As one of the typical post-seismic debris flow gullies in Wenchuan County, the Chutou gully is featured by steep hillslopes and a deep channel (see Fig. 1a and b). The disastrous earthquake on 12 May 2008 provided a huge amount of loose material inside the gully that can be easily mobilized into debris flows (Tang et al., 2009; Guo et al., 2016; Yang et al., 2023a). Three large-scale debris flows occurred in the Chutou gully catchment during the rainy season in 2013, 2019, and 2020 (X. Z. Zhang et al., 2022; Zhang et al., 2023). The repeated debris flow hazards not only pose a continuing threat to local people's lives and properties but also change the channel's and Min River's morphology completely (see Fig. 1c). After the earthquake, most of the loose material on the hillslopes had moved down into the channel (Xiong et al., 2022; Y. Y. Zhang et al., 2022; Zhang et al., 2023). A recent conceptual model of the post-seismic debris flow shows that the debris flow activity in the Wenchuan earthquake region is still at the unstable stage, showing a relatively high future risk of debris flow (Yang et al., 2023b). This makes it imperative to know the channel interior conditions for mechanism study, debris flow prediction, and risk assessment.

The gully can be divided into a formation zone, a circulation zone, and a deposit fan (Fig. 1b). The formation zone is about 16 km² with complicated topographical conditions. We further partition the formation zone into a converging zone and an initiation zone. The converging zone is mainly exposed hillslopes for runoff convergence, which can be detected directly by satellites. Recent debris flows, occurring in 2019 and 2020, originated in the initiation zone (X. Z. Zhang et al., 2022; Zhang et al., 2023). Loose materials distributed in this zone play a pivotal role in initiating and amplifying debris flows. Downstream, the channel in the circulation zone is broad, and the terrain in the deposit fan is gentle, making detection easy by satellites or UAVs. However, different from these zones, the initiation zone is characterized by high-rising, inward-sloping, overhanging channel side walls, as indicated by Fig. 2. The overhanging cliffs obstruct the overhead view, and GNSS signal blockage by high mountains makes it difficult to obtain an accurate and detailed channel interior morphology by satellites and UAVs. Hence, we selected the initiation zone as the study area for the current research to showcase the novelty of the proposed approach.
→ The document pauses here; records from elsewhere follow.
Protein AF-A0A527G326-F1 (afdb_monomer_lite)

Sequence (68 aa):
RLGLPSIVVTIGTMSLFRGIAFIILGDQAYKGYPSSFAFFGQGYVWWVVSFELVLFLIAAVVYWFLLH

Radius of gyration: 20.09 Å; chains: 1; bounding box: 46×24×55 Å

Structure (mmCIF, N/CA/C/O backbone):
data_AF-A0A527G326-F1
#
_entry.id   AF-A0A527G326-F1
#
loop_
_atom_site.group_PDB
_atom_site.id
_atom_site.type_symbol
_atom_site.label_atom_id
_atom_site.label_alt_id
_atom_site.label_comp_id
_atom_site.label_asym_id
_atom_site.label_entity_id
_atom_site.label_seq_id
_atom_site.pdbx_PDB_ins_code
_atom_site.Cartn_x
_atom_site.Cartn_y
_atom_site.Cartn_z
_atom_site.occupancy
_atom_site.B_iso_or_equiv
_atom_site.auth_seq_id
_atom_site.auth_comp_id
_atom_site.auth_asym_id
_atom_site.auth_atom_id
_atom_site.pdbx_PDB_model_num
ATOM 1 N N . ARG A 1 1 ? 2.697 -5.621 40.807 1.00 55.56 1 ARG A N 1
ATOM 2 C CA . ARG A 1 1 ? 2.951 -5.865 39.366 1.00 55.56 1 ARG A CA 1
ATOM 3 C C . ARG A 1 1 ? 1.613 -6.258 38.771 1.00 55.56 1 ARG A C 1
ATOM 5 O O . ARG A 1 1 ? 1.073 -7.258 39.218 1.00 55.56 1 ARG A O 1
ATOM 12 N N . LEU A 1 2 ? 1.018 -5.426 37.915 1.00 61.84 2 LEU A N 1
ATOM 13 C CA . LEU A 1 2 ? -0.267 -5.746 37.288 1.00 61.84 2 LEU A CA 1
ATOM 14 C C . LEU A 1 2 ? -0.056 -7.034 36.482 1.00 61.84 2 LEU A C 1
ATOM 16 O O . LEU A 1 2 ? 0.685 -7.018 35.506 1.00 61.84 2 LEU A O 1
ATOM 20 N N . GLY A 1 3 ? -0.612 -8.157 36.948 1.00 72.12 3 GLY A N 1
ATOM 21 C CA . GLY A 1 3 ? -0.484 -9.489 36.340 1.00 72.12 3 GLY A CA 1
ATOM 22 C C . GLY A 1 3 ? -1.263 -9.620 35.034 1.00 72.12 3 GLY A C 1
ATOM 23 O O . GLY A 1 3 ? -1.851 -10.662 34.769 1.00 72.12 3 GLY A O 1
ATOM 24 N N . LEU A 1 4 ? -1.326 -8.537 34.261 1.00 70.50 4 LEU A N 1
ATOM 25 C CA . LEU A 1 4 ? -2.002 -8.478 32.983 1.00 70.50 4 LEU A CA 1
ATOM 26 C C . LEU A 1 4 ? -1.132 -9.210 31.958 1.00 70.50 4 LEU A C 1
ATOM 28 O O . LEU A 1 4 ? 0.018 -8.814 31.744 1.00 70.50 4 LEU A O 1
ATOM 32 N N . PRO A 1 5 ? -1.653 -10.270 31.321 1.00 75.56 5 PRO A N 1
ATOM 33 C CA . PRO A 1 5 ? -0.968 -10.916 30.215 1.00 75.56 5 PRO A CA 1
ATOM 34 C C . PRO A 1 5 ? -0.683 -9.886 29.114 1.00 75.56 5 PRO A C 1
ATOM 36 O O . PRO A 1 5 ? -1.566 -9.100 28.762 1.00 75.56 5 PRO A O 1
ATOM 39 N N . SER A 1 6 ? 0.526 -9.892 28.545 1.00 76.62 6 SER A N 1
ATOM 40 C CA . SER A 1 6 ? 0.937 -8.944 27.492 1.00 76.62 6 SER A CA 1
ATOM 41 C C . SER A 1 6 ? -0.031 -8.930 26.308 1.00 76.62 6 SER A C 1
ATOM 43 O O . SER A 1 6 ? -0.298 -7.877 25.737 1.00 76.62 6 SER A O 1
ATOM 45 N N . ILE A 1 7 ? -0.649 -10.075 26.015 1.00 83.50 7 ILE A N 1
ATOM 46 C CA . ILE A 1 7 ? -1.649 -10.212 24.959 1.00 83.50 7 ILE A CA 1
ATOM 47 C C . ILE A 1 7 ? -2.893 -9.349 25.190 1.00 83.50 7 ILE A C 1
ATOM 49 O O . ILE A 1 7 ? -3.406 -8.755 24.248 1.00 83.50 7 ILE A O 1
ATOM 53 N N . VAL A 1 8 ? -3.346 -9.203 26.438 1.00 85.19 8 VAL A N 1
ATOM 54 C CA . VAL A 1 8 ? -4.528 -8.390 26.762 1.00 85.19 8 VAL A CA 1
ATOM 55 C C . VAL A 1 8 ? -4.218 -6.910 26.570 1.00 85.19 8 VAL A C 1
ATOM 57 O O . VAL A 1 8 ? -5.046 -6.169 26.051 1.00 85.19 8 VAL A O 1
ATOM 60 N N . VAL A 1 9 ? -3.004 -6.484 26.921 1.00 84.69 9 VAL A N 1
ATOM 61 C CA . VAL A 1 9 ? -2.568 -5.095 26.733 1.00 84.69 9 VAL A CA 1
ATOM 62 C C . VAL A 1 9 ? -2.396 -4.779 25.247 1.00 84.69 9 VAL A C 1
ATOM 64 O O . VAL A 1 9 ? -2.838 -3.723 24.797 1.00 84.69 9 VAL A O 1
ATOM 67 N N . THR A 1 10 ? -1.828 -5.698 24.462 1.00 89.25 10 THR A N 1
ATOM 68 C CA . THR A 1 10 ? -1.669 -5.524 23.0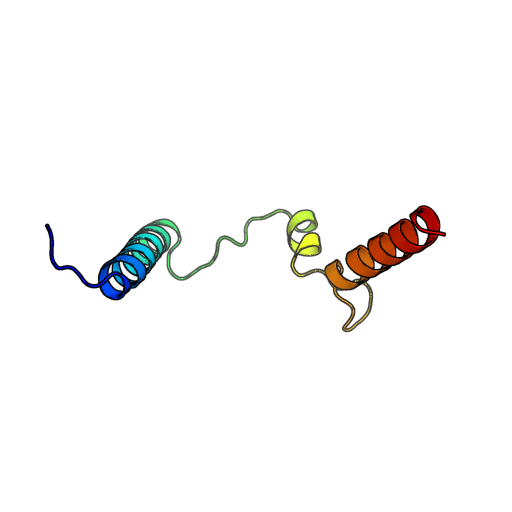11 1.00 89.25 10 THR A CA 1
ATOM 69 C C . THR A 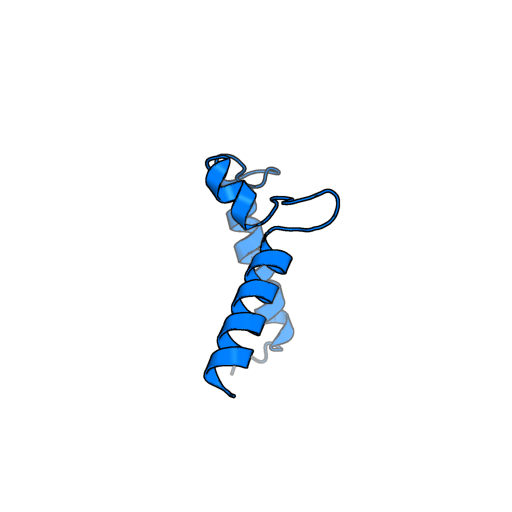1 10 ? -3.018 -5.457 22.297 1.00 89.25 10 THR A C 1
ATOM 71 O O . THR A 1 10 ? -3.266 -4.508 21.550 1.00 89.25 10 THR A O 1
ATOM 74 N N . ILE A 1 11 ? -3.917 -6.410 22.561 1.00 91.25 11 ILE A N 1
ATOM 75 C CA . ILE A 1 11 ? -5.255 -6.431 21.952 1.00 91.25 11 ILE A CA 1
ATOM 76 C C . ILE A 1 11 ? -6.086 -5.233 22.424 1.00 91.25 11 ILE A C 1
ATOM 78 O O . ILE A 1 11 ? -6.709 -4.559 21.605 1.00 91.25 11 ILE A O 1
ATOM 82 N N . GLY A 1 12 ? -6.050 -4.912 23.720 1.00 86.88 12 GLY A N 1
ATOM 83 C CA . GLY A 1 12 ? -6.774 -3.778 24.295 1.00 86.88 12 GLY A CA 1
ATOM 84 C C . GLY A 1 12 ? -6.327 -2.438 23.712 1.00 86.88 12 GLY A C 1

SLAM algorithms were mainly applied to relatively stable environments (e.g. urban roads, river courses, park trails). They perform satisfactorily in these smooth environments (Ye et al., 2019; Shan et al., 2020). However, as depicted in Fig. 2, the channel bed is covered with loose deposits, rendering the channel path an exceedingly rugged terrain. The rocky cliffs on both sides of the channel are uneven. A natural stream exists inside the channel, but the water surface is also unsteady due to the channel gradient and bumpy bed. These atypical channel features make it particularly harsh for the implementation of SLAM algorithms. The long and deep channel morphology, together with the complex channel environment, extends the working duration of SLAM platforms (e.g. handheld, backpack, helmet), consequently enlarging the size of the dataset. This, in turn, will introduce additional errors to the results of SLAM. During the data acquisition, the huge stones and stream have emerged as obstacles, introducing difficulties to SLAM detection. The abrupt changes in the sensor pose caused by climbing and jumping, coupled with sudden swerving, can result in inaccurate pose estimations, consequently generating a significant amount of noise. AscDAMs is thus proposed to conquer these technical challenges for SLAM.

3 Methodology

3.1 Equipment and data

The data acquisition system (Fig. 3) of AscDAMs is a backpack type and consists of a lidar, an inertial measuring unit (IMU), a small-form-factor computer, a camera, etc. It is cost-effective and lightweight. The total weight of the device together with the battery is less than 10 kg, with the main cost not exceeding USD 10 000. Detailed information about its core configuration is shown in Table 1. We choose a lidar with 16 scan lines, an IMU with a frequency of 400 Hz, and a camera with a 1280×720 resolution. When assembling, it is important to note that the lidar and the IMU must be fixed on the bracket to avoid unexpected errors. The view of the lidar and camera should be unobstructed. The lidar and the IMU offer data for SLAM to calculate the map, and the camera is designed to provide colour information for channel characteristic extraction (e.g. channel deposit, vegetation). We utilized the system to record data of the selected zone on 10 February 2023, with the recorded section more than 1 km long (shown in Fig. 1b). A repeated channel scanning was conducted on 8 November 2023. It is noted that the second investigation is shorter than the first one because we were blocked by the rising water. The data characteristics are shown in Table 2.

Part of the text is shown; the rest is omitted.